- Brief
After finding the line with "ATOM 69 C C" in the data below, set down exactly each line through the one with "ATOM 74 N N", inclusive, and stop there.

- Exercise inputs

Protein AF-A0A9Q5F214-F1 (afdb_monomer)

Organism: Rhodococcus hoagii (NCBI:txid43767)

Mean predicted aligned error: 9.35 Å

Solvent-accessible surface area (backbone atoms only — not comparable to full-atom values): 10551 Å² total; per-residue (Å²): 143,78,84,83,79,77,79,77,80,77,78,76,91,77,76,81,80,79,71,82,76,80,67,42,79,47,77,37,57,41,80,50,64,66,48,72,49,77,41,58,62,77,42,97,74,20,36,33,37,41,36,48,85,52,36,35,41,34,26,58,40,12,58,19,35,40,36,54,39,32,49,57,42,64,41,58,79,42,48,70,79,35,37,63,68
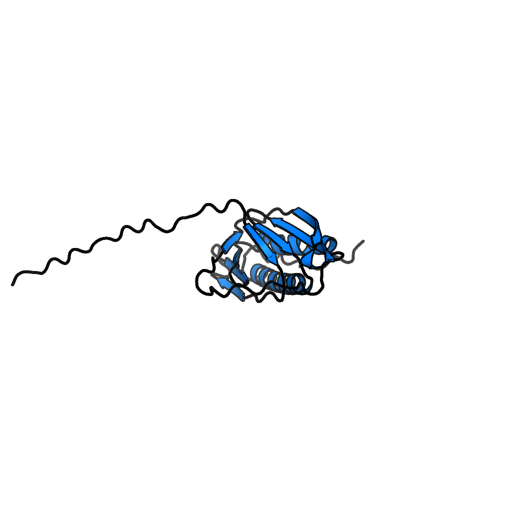,49,89,69,79,79,77,75,85,67,84,86,74,74,78,70,47,78,44,75,35,79,55,59,58,65,68,49,73,44,69,48,72,47,78,33,80,92,74,73,41,76,48,32,30,26,36,41,38,40,82,58,38,31,38,38,36,38,14,47,43,10,46,54,33,42,52,53,46,38,51,50,44,30,54,49,22,28,73,27,28,87,58,3,81,82,44,63,71,63,65,73,58,75,74,95,75,130

Secondary structure (DSSP, 8-state):
---------------------S-EEEEE-S---EEEEEESTTSTT-EEEEEETTEEEEESSHHHHHHHHHHHHHHGGGGTT-BSS--PPPPPS-TT--PPEEEEE-S---EEEEEEEEEETTTTEEEEEEEEEETTEEEEE-BHHHHHHHHHHHHHHHHHHHHHSTTGGGG-S-TTS--S--

Radius of gyration: 20.83 Å; Cα contacts (8 Å, |Δi|>4): 333; chains: 1; bounding box: 57×76×46 Å

pLDDT: mean 83.38, std 20.32, range [32.59, 98.31]

Nearest PDB structures (foldseek):
  4mws-assembly1_B  TM=4.593E-01  e=9.218E-01  Homo sapiens
  1ivy-assembly1_B  TM=4.677E-01  e=1.494E+00  Homo sapiens
  6vhh-assembly1_A  TM=2.994E-01  e=3.509E-01  Homo sapiens
  7bam-assembly1_B  TM=2.328E-01  e=3.083E+00  Homo sapiens
  8dqx-assembly1_E  TM=3.381E-01  e=7.178E+00  Saccharomyces cerevisiae

Structure (mmCIF, N/CA/C/O backbone):
data_AF-A0A9Q5F214-F1
#
_entry.id   AF-A0A9Q5F214-F1
#
loop_
_atom_site.group_PDB
_atom_site.id
_atom_site.type_symbol
_atom_site.label_atom_id
_atom_site.label_alt_id
_atom_site.label_comp_id
_atom_site.label_asym_id
_atom_site.label_entity_id
_atom_site.label_seq_id
_atom_site.pdbx_PDB_ins_code
_atom_site.Cartn_x
_atom_site.Cartn_y
_atom_site.Cartn_z
_atom_site.occupancy
_atom_site.B_iso_or_equiv
_atom_site.auth_seq_id
_atom_site.auth_comp_id
_atom_site.auth_asym_id
_atom_site.auth_atom_id
_atom_site.pdbx_PDB_model_num
ATOM 1 N N . MET A 1 1 ? -39.202 52.346 -4.986 1.00 43.00 1 MET A N 1
ATOM 2 C CA . MET A 1 1 ? -38.926 51.276 -4.012 1.00 43.00 1 MET A CA 1
ATOM 3 C C . MET A 1 1 ? -39.510 50.021 -4.618 1.00 43.00 1 MET A C 1
ATOM 5 O O . MET A 1 1 ? -40.712 49.830 -4.532 1.00 43.00 1 MET A O 1
ATOM 9 N N . ASP A 1 2 ? -38.688 49.303 -5.377 1.00 35.75 2 ASP A N 1
ATOM 10 C CA . ASP A 1 2 ? -39.079 48.112 -6.130 1.00 35.75 2 ASP A CA 1
ATOM 11 C C . ASP A 1 2 ? -37.864 47.173 -6.113 1.00 35.75 2 ASP A C 1
ATOM 13 O O . ASP A 1 2 ? -36.759 47.577 -6.489 1.00 35.75 2 ASP A O 1
ATOM 17 N N . GLU A 1 3 ? -38.029 46.002 -5.503 1.00 36.97 3 GLU A N 1
ATOM 18 C CA . GLU A 1 3 ? -36.957 45.059 -5.184 1.00 36.97 3 GLU A CA 1
ATOM 19 C C . GLU A 1 3 ? -36.461 44.350 -6.448 1.00 36.97 3 GLU A C 1
ATOM 21 O O . GLU A 1 3 ? -37.201 43.658 -7.148 1.00 36.97 3 GLU A O 1
ATOM 26 N N . ALA A 1 4 ? -35.159 44.475 -6.713 1.00 41.12 4 ALA A N 1
ATOM 27 C CA . ALA A 1 4 ? -34.471 43.741 -7.761 1.00 41.12 4 ALA A CA 1
ATOM 28 C C . ALA A 1 4 ? -34.495 42.231 -7.465 1.00 41.12 4 ALA A C 1
ATOM 30 O O . ALA A 1 4 ? -33.708 41.702 -6.674 1.00 41.12 4 ALA A O 1
ATOM 31 N N . ARG A 1 5 ? -35.397 41.516 -8.141 1.00 37.44 5 ARG A N 1
ATOM 32 C CA . ARG A 1 5 ? -35.467 40.054 -8.146 1.00 37.44 5 ARG A CA 1
ATOM 33 C C . ARG A 1 5 ? -34.243 39.492 -8.874 1.00 37.44 5 ARG A C 1
ATOM 35 O O . ARG A 1 5 ? -34.235 39.343 -10.091 1.00 37.44 5 ARG A O 1
ATOM 42 N N . THR A 1 6 ? -33.195 39.182 -8.114 1.00 41.16 6 THR A N 1
ATOM 43 C CA . THR A 1 6 ? -32.031 38.427 -8.596 1.00 41.16 6 THR A CA 1
ATOM 44 C C . THR A 1 6 ? -32.480 37.026 -9.010 1.00 41.16 6 THR A C 1
ATOM 46 O O . THR A 1 6 ? -32.733 36.161 -8.169 1.00 41.16 6 THR A O 1
ATOM 49 N N . THR A 1 7 ? -32.578 36.786 -10.315 1.00 37.75 7 THR A N 1
ATOM 50 C CA . THR A 1 7 ? -32.736 35.444 -10.880 1.00 37.75 7 THR A CA 1
ATOM 51 C C . THR A 1 7 ? -31.447 34.664 -10.629 1.00 37.75 7 THR A C 1
ATOM 53 O O . THR A 1 7 ? -30.469 34.788 -11.361 1.00 37.75 7 THR A O 1
ATOM 56 N N . ARG A 1 8 ? -31.421 33.865 -9.557 1.00 33.59 8 ARG A N 1
ATOM 57 C CA . ARG A 1 8 ? -30.39
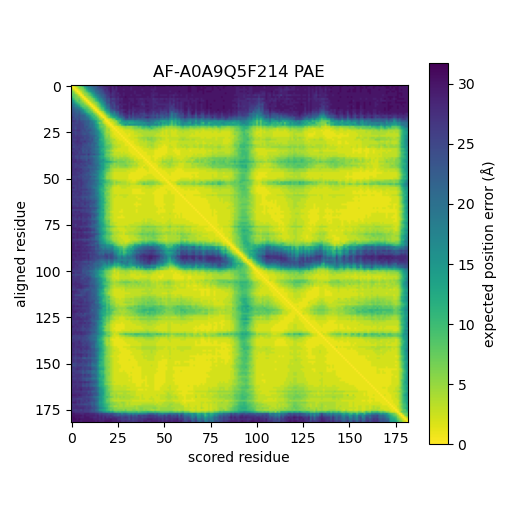4 32.838 -9.350 1.00 33.59 8 ARG A CA 1
ATOM 58 C C . ARG A 1 8 ? -30.612 31.747 -10.396 1.00 33.59 8 ARG A C 1
ATOM 60 O O . ARG A 1 8 ? -31.482 30.896 -10.227 1.00 33.59 8 ARG A O 1
ATOM 67 N N . THR A 1 9 ? -29.817 31.759 -11.461 1.00 35.31 9 THR A N 1
ATOM 68 C CA . THR A 1 9 ? -29.644 30.586 -12.320 1.00 35.31 9 THR A CA 1
ATOM 69 C C . THR A 1 9 ? -29.059 29.479 -11.453 1.00 35.31 9 THR A C 1
ATOM 71 O O . THR A 1 9 ? -27.897 29.527 -11.050 1.00 35.31 9 THR A O 1
ATOM 74 N N . ARG A 1 10 ? -29.902 28.513 -11.089 1.00 32.59 10 ARG A N 1
ATOM 75 C CA . ARG A 1 10 ? -29.489 27.275 -10.438 1.00 32.59 10 ARG A CA 1
ATOM 76 C C . ARG A 1 10 ? -28.636 26.535 -11.466 1.00 32.59 10 ARG A C 1
ATOM 78 O O . ARG A 1 10 ? -29.163 26.025 -12.446 1.00 32.59 10 ARG A O 1
ATOM 85 N N . ALA A 1 11 ? -27.318 26.566 -11.296 1.00 39.12 11 ALA A N 1
ATOM 86 C CA . ALA A 1 11 ? -26.448 25.637 -11.994 1.00 39.12 11 ALA A CA 1
ATOM 87 C C . ALA A 1 11 ? -26.813 24.248 -11.467 1.00 39.12 11 ALA A C 1
ATOM 89 O O . ALA A 1 11 ? -26.468 23.895 -10.337 1.00 39.12 11 ALA A O 1
ATOM 90 N N . ASP A 1 12 ? -27.607 23.518 -12.244 1.00 36.72 12 ASP A N 1
ATOM 91 C CA . ASP A 1 12 ? -27.860 22.109 -12.011 1.00 36.72 12 ASP A CA 1
ATOM 92 C C . ASP A 1 12 ? -26.505 21.397 -11.971 1.00 36.72 12 ASP A C 1
ATOM 94 O O . ASP A 1 12 ? -25.779 21.300 -12.959 1.00 36.72 12 ASP A O 1
ATOM 98 N N . LEU A 1 13 ? -26.147 20.960 -10.764 1.00 41.34 13 LEU A N 1
ATOM 99 C CA . LEU A 1 13 ? -25.000 20.124 -10.437 1.00 41.34 13 LEU A CA 1
ATOM 100 C C . LEU A 1 13 ? -25.204 18.733 -11.051 1.00 41.34 13 LEU A C 1
ATOM 102 O O . LEU A 1 13 ? -25.453 17.761 -10.346 1.00 41.34 13 LEU A O 1
ATOM 106 N N . ILE A 1 14 ? -25.108 18.626 -12.372 1.00 45.62 14 ILE A N 1
ATOM 107 C CA . ILE A 1 14 ? -24.978 17.347 -13.067 1.00 45.62 14 ILE A CA 1
ATOM 108 C C . ILE A 1 14 ? -23.778 17.474 -13.994 1.00 45.62 14 ILE A C 1
ATOM 110 O O . ILE A 1 14 ? -23.861 18.002 -15.097 1.00 45.62 14 ILE A O 1
ATOM 114 N N . GLY A 1 15 ? -22.630 17.022 -13.497 1.00 38.88 15 GLY A N 1
ATOM 115 C CA . GLY A 1 15 ? -21.389 17.075 -14.258 1.00 38.88 15 GLY A CA 1
ATOM 116 C C . GLY A 1 15 ? -20.152 16.510 -13.571 1.00 38.88 15 GLY A C 1
ATOM 117 O O . GLY A 1 15 ? -19.073 16.622 -14.135 1.00 38.88 15 GLY A O 1
ATOM 118 N N . HIS A 1 16 ? -20.256 15.871 -12.401 1.00 46.47 16 HIS A N 1
ATOM 119 C CA . HIS A 1 16 ? -19.227 14.900 -12.034 1.00 46.47 16 HIS A CA 1
ATOM 120 C C . HIS A 1 16 ? -19.575 13.634 -12.797 1.00 46.47 16 HIS A C 1
ATOM 122 O O . HIS A 1 16 ? -20.442 12.870 -12.375 1.00 46.47 16 HIS A O 1
ATOM 128 N N . GLN A 1 17 ? -18.959 13.448 -13.963 1.00 37.34 17 GLN A N 1
ATOM 129 C CA . GLN A 1 17 ? -18.961 12.146 -14.605 1.00 37.34 17 GLN A CA 1
ATOM 130 C C . GLN A 1 17 ? -18.344 11.161 -13.608 1.00 37.34 17 GLN A C 1
ATOM 132 O O . GLN A 1 17 ? -17.128 11.092 -13.451 1.00 37.34 17 GLN A O 1
ATOM 137 N N . SER A 1 18 ? -19.194 10.425 -12.893 1.00 50.41 18 SER A N 1
ATOM 138 C CA . SER A 1 18 ? -18.790 9.201 -12.221 1.00 50.41 18 SER A CA 1
ATOM 139 C C . SER A 1 18 ? -18.508 8.205 -13.336 1.00 50.41 18 SER A C 1
ATOM 141 O O . SER A 1 18 ? -19.381 7.468 -13.789 1.00 50.41 18 SER A O 1
ATOM 143 N N . GLY A 1 19 ? -17.297 8.279 -13.883 1.00 51.84 19 GLY A N 1
ATOM 144 C CA . GLY A 1 19 ? -16.785 7.215 -14.720 1.00 51.84 19 GLY A CA 1
ATOM 145 C C . GLY A 1 19 ? -16.748 5.955 -13.867 1.00 51.84 19 GLY A C 1
ATOM 146 O O . GLY A 1 19 ? -16.148 5.951 -12.791 1.00 51.84 19 GLY A O 1
ATOM 147 N N . ILE A 1 20 ? -17.402 4.891 -14.323 1.00 58.94 20 ILE A N 1
ATOM 148 C CA . ILE A 1 20 ? -17.217 3.580 -13.709 1.00 58.94 20 ILE A CA 1
ATOM 149 C C . ILE A 1 20 ? -15.831 3.111 -14.137 1.00 58.94 20 ILE A C 1
ATOM 151 O O . ILE A 1 20 ? -15.618 2.729 -15.286 1.00 58.94 20 ILE A O 1
ATOM 155 N N . VAL A 1 21 ? -14.871 3.165 -13.218 1.00 60.53 21 VAL A N 1
ATOM 156 C CA . VAL A 1 21 ? -13.546 2.599 -13.455 1.00 60.53 21 VAL A CA 1
ATOM 157 C C . VAL A 1 21 ? -13.638 1.093 -13.250 1.00 60.53 21 VAL A C 1
ATOM 159 O O . VAL A 1 21 ? -13.680 0.608 -12.123 1.00 60.53 21 VAL A O 1
ATOM 162 N N . THR A 1 22 ? -13.709 0.344 -14.350 1.00 66.88 22 THR A N 1
ATOM 163 C CA . THR A 1 22 ? -13.771 -1.125 -14.307 1.00 66.88 22 THR A CA 1
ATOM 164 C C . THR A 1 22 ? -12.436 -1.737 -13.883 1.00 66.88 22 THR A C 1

- Response to this task
ATOM 69 C C . THR A 1 9 ? -29.059 29.479 -11.453 1.00 35.31 9 THR A C 1
ATOM 71 O O . THR A 1 9 ? -27.897 29.527 -11.050 1.00 35.31 9 THR A O 1
ATOM 74 N N . ARG A 1 10 ? -29.902 28.513 -11.089 1.00 32.59 10 ARG A N 1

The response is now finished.